Квартирная хозяйка пожала большими круглыми плечами, отчего у нее исчезла шея, и подбородок лег на массивную грудь: - В молодости у меня был роман с преподавателем истории. Его жена продавала цветы в центральном универсаме. Каждую пятницу он покупал у нее большой букет красных гвоздик. Нес домой. Выдергивал из букета три штучки и приносил мне. Словно к вечному огню на день победы... Несомненно, он и чувствовал себя победителем.

Я покрутила в пальцах мягкий податливый бархатистый персик и положила его обратно в тарелку. В глазах хозяйки стояли невыплаканные когда-то во времена гордой и независимой молодости слезы.

Люди не любят собственных слез и сторонятся чужих. Плачущий человек – всегда проблема. Его слезы, солены, словно морская вода. И так же непригодны для приема внутрь. Пустишь их в себя – и становится тревожно и горько-солоно. Гораздо спокойней предотвратить – отвернуться в нужный момент, отойти, закашляться, да просто закрыть глаза – нет меня, я в домике. Я закрываю глаза на твои слезы. Закрой глаза на слезы мои...

Хозяйка верная нормам и догматам современного человеческого общества, закрыла глаза и рассмеялась:

- Он был форменным ублюдком.

...

На следующий день, уложив свой нехитрый скарб в большой спортивный рюкзак и распрощавшись с квартирной хозяйкой, я отправилась в город. Взяла билет на ночной автобус до Симферополя, сдала рюкзак в камеру хранения на автовокзале и, прикупив у веселой разговорчивой торговки пару пирожков, поехала на дребезжащем маленьком трамвайчике к морю.

Тот же пляж, сияющая морская гладь, синее-синее южное небо с пятаком солнца по центру, тот же плоский валун, на котором расположилась шумная компания. Щуплый вертлявый брюнет близоруко прищурился в мою сторону, что-то сказал своим друзьям и, подпрыгивая на раскаленном песке, направился ко мне, видимо, с дипломатическим визитом.

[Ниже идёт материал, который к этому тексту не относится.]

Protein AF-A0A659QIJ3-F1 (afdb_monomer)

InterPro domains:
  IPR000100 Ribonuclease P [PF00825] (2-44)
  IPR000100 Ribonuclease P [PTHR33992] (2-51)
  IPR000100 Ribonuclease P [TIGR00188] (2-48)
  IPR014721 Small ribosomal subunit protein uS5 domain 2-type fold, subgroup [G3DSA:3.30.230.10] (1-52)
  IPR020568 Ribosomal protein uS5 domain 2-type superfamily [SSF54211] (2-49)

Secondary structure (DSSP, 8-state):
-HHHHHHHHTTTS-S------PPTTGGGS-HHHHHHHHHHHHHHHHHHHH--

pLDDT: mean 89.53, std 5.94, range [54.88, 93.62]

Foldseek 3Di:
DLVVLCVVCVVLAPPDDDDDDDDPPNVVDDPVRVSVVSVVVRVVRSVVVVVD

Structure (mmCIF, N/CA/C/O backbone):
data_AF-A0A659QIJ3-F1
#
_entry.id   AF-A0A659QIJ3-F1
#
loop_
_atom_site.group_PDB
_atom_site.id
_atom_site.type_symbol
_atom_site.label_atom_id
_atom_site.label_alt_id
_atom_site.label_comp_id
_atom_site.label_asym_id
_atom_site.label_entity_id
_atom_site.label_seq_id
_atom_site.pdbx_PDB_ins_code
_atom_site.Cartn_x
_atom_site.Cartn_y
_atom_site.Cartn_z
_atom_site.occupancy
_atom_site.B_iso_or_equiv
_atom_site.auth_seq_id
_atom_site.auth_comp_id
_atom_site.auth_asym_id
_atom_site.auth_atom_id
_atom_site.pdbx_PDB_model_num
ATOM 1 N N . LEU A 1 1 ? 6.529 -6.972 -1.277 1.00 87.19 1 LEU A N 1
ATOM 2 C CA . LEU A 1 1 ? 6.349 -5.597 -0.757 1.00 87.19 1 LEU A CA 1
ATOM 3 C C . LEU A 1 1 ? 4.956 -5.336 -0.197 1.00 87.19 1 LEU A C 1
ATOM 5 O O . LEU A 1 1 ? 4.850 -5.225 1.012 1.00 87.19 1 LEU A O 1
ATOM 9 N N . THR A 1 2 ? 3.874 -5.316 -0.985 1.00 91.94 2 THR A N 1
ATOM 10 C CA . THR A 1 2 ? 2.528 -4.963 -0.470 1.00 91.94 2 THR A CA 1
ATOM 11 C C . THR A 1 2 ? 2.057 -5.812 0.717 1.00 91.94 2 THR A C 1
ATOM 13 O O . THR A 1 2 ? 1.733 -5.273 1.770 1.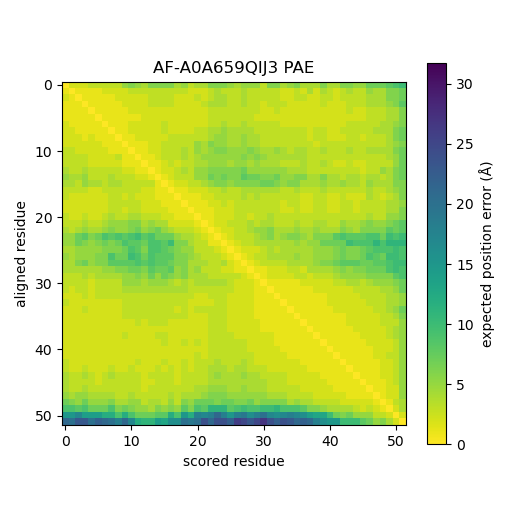00 91.94 2 THR A O 1
ATOM 16 N N . ARG A 1 3 ? 2.066 -7.147 0.585 1.00 92.94 3 ARG A N 1
ATOM 17 C CA . ARG A 1 3 ? 1.616 -8.062 1.656 1.00 92.94 3 ARG A CA 1
ATOM 18 C C . ARG A 1 3 ? 2.458 -7.953 2.928 1.00 92.94 3 ARG A C 1
ATOM 20 O O . ARG A 1 3 ? 1.943 -8.089 4.027 1.00 92.94 3 ARG A O 1
ATOM 27 N N . GLU A 1 4 ? 3.757 -7.741 2.768 1.00 93.19 4 GLU A N 1
ATOM 28 C CA . GLU A 1 4 ? 4.693 -7.581 3.880 1.00 93.19 4 GLU A CA 1
ATOM 29 C C . GLU A 1 4 ? 4.492 -6.241 4.586 1.00 93.19 4 GLU A C 1
ATOM 31 O O . GLU A 1 4 ? 4.374 -6.202 5.804 1.00 93.19 4 GLU A O 1
ATOM 36 N N . SER A 1 5 ? 4.335 -5.167 3.811 1.00 93.25 5 SER A N 1
ATOM 37 C CA . SER A 1 5 ? 4.010 -3.836 4.313 1.00 93.25 5 SER A CA 1
ATOM 38 C C . SER A 1 5 ? 2.713 -3.821 5.127 1.00 93.25 5 SER A C 1
ATOM 40 O O . SER A 1 5 ? 2.665 -3.163 6.162 1.00 93.25 5 SER A O 1
ATOM 42 N N . PHE A 1 6 ? 1.693 -4.568 4.688 1.00 92.94 6 PHE A N 1
ATOM 43 C CA . PHE A 1 6 ? 0.457 -4.753 5.447 1.00 92.94 6 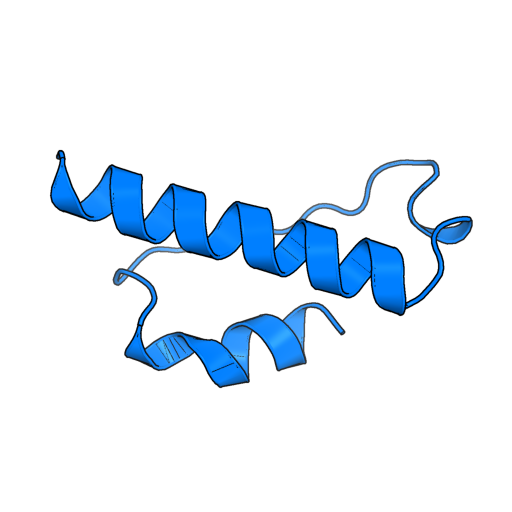PHE A CA 1
ATOM 44 C C . PHE A 1 6 ? 0.700 -5.529 6.747 1.00 92.94 6 PHE A C 1
ATOM 46 O O . PHE A 1 6 ? 0.334 -5.044 7.811 1.00 92.94 6 PHE A O 1
ATOM 53 N N . ARG A 1 7 ? 1.374 -6.690 6.694 1.00 93.31 7 ARG A N 1
ATOM 54 C CA . ARG A 1 7 ? 1.667 -7.500 7.894 1.00 93.31 7 ARG A CA 1
ATOM 55 C C . ARG A 1 7 ? 2.421 -6.722 8.969 1.00 93.31 7 ARG A C 1
ATOM 57 O O . ARG A 1 7 ? 2.087 -6.849 10.138 1.00 93.31 7 ARG A O 1
ATOM 64 N N . LEU A 1 8 ? 3.400 -5.902 8.585 1.00 93.25 8 LEU A N 1
ATOM 65 C CA . LEU A 1 8 ? 4.167 -5.083 9.531 1.00 93.25 8 LEU A CA 1
ATOM 66 C C . LEU A 1 8 ? 3.304 -4.047 10.265 1.00 93.25 8 LEU A C 1
ATOM 68 O O . LEU A 1 8 ? 3.639 -3.662 11.376 1.00 93.25 8 LEU A O 1
ATOM 72 N N . ARG A 1 9 ? 2.197 -3.609 9.656 1.00 91.25 9 ARG A N 1
ATOM 73 C CA . ARG A 1 9 ? 1.318 -2.549 10.175 1.00 91.25 9 ARG A CA 1
ATOM 74 C C . ARG A 1 9 ? -0.056 -3.049 10.593 1.00 91.25 9 ARG A C 1
ATOM 76 O O . ARG A 1 9 ? -0.893 -2.250 10.993 1.00 91.25 9 ARG A O 1
ATOM 83 N N . GLN A 1 10 ? -0.300 -4.355 10.526 1.00 90.31 10 GLN A N 1
ATOM 84 C CA . GLN A 1 10 ? -1.615 -4.951 10.769 1.00 90.31 10 GLN A CA 1
ATOM 85 C C . GLN A 1 10 ? -2.197 -4.583 12.142 1.00 90.31 10 GLN A C 1
ATOM 87 O O . GLN A 1 10 ? -3.408 -4.500 12.286 1.00 90.31 10 GLN A O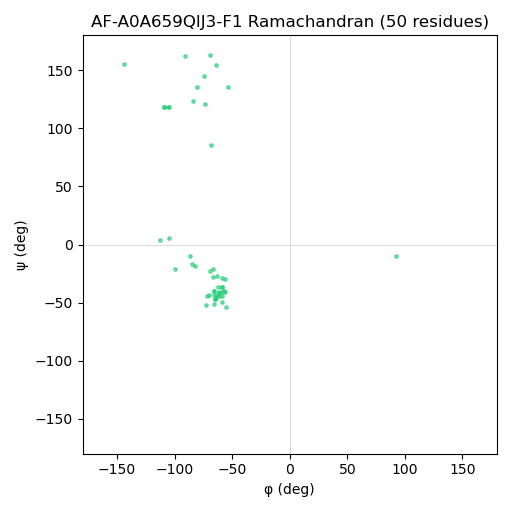 1
ATOM 92 N N . HIS A 1 11 ? -1.338 -4.339 13.135 1.00 90.75 11 HIS A N 1
ATOM 93 C CA . HIS A 1 11 ? -1.742 -3.976 14.494 1.00 90.75 11 HIS A CA 1
ATOM 94 C C . HIS A 1 11 ? -2.076 -2.483 14.657 1.00 90.75 11 HIS A C 1
ATOM 96 O O . HIS A 1 11 ? -2.735 -2.110 15.620 1.00 90.75 11 HIS A O 1
ATOM 102 N N . GLU A 1 12 ? -1.624 -1.630 13.733 1.00 90.00 12 GLU A N 1
ATOM 103 C CA . GLU A 1 12 ? -1.875 -0.180 13.727 1.00 90.00 12 GLU A CA 1
ATOM 104 C C . GLU A 1 12 ? -3.002 0.217 12.762 1.00 90.00 12 GLU A C 1
ATOM 106 O O . GLU A 1 12 ? -3.580 1.306 12.862 1.00 90.00 12 GLU A O 1
ATOM 111 N N . LEU A 1 13 ? -3.283 -0.644 11.782 1.00 90.38 13 LEU A N 1
ATOM 112 C CA . LEU A 1 13 ? -4.347 -0.447 10.814 1.00 90.38 13 LEU A CA 1
ATOM 113 C C . LEU A 1 13 ? -5.718 -0.700 11.461 1.00 90.38 13 LEU A C 1
ATOM 115 O O . LEU A 1 13 ? -5.858 -1.583 12.307 1.00 90.38 13 LEU A O 1
ATOM 119 N N . PRO A 1 14 ? -6.752 0.055 11.057 1.00 89.44 14 PRO A N 1
ATOM 120 C CA . PRO A 1 14 ? -8.116 -0.208 11.495 1.00 89.44 14 PRO A CA 1
ATOM 121 C C . PRO A 1 14 ? -8.597 -1.572 10.982 1.00 89.44 14 PRO A C 1
ATOM 123 O O . PRO A 1 14 ? -8.144 -2.046 9.937 1.00 89.44 14 PRO A O 1
ATOM 126 N N . ALA A 1 15 ? -9.551 -2.175 11.696 1.00 89.38 15 ALA A N 1
ATOM 127 C CA . ALA A 1 15 ? -10.201 -3.419 11.290 1.00 89.38 15 ALA A CA 1
ATOM 128 C C . ALA A 1 15 ? -11.079 -3.180 10.048 1.00 89.38 15 ALA A C 1
ATOM 130 O O . ALA A 1 15 ? -12.262 -2.864 10.152 1.00 89.38 15 ALA A O 1
ATOM 131 N N . MET A 1 16 ? -10.462 -3.265 8.870 1.00 87.75 16 MET A N 1
ATOM 132 C CA . MET A 1 16 ? -11.071 -3.001 7.568 1.00 87.75 16 MET A CA 1
ATOM 133 C C . MET A 1 16 ? -10.511 -3.952 6.512 1.00 87.75 16 MET A C 1
ATOM 135 O O . MET A 1 16 ? -9.362 -4.392 6.599 1.00 87.75 16 MET A O 1
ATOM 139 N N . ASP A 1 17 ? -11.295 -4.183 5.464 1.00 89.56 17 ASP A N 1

- Девушка, добрый день! А день действительно добрый – я встретил вас!

От него еле уловимо пахло вином. На круглом, каком-то детском лице, заразительно играла улыбка – она пряталась в очаровательных ямочках, прыгала по губам, лучилась морщинками около глаз. Я невольно улыбнулась. Мальчишку это вдохновило:

- Позвольте представиться...

- Вы давно здесь отдыхаете? – перебила я его.

Он посмотрел на большие часы, болтающиеся на худом запястье:

- Ну, как сказать. Рассвет здесь встречали. Я – фотограф. Увековечиваю красоту. Если вы...

- Я предпочитаю живую натуру, а не искусственные глянцевые картинки, прошедшие не через одну ретушь.

Детское лицо фотографа обиженно вытянулось. Он сухо попрощался и попрыгал к своим. Глядя на его тощий зад, обтянутый темно-синей материей плавок, я окликнула:

- Эй, фотограф!

Он шустро развернулся и вопросительно поднял брови.

- Здесь был кто-нибудь, кроме вас?

Брюнет отрицательно помотал головой с такой силой, что его качнуло в сторону.

Я села на песок у самой кромки воды и стала смотреть на волны. Мысленно я просила у ленивого полуденного равнодушного ко всему на свете моря привести к этому берегу корабль с одним единственным пассажиром. Корабль, который заберет меня – одинокого уставшего Робинзона, отмечающего зарубками на коре дерева каждый день своего одиночества. Столбик неровных минусов. Грустная шкала, размечающая отрезок бесконечности на равные двадцатичетырехчасовые деления.

- И все-таки позвольте с вами не согласиться! – вертлявый фотограф сделал несколько кругов вокруг меня и плюхнулся рядом на песок. Я, не отрывая взгляда от гипнотизирующей водной глади, равнодушно поинтересовалась:

- Позвольте узнать – в чем именно?

- Вот! – его торжественный тон явно заслуживал какого-то внимания.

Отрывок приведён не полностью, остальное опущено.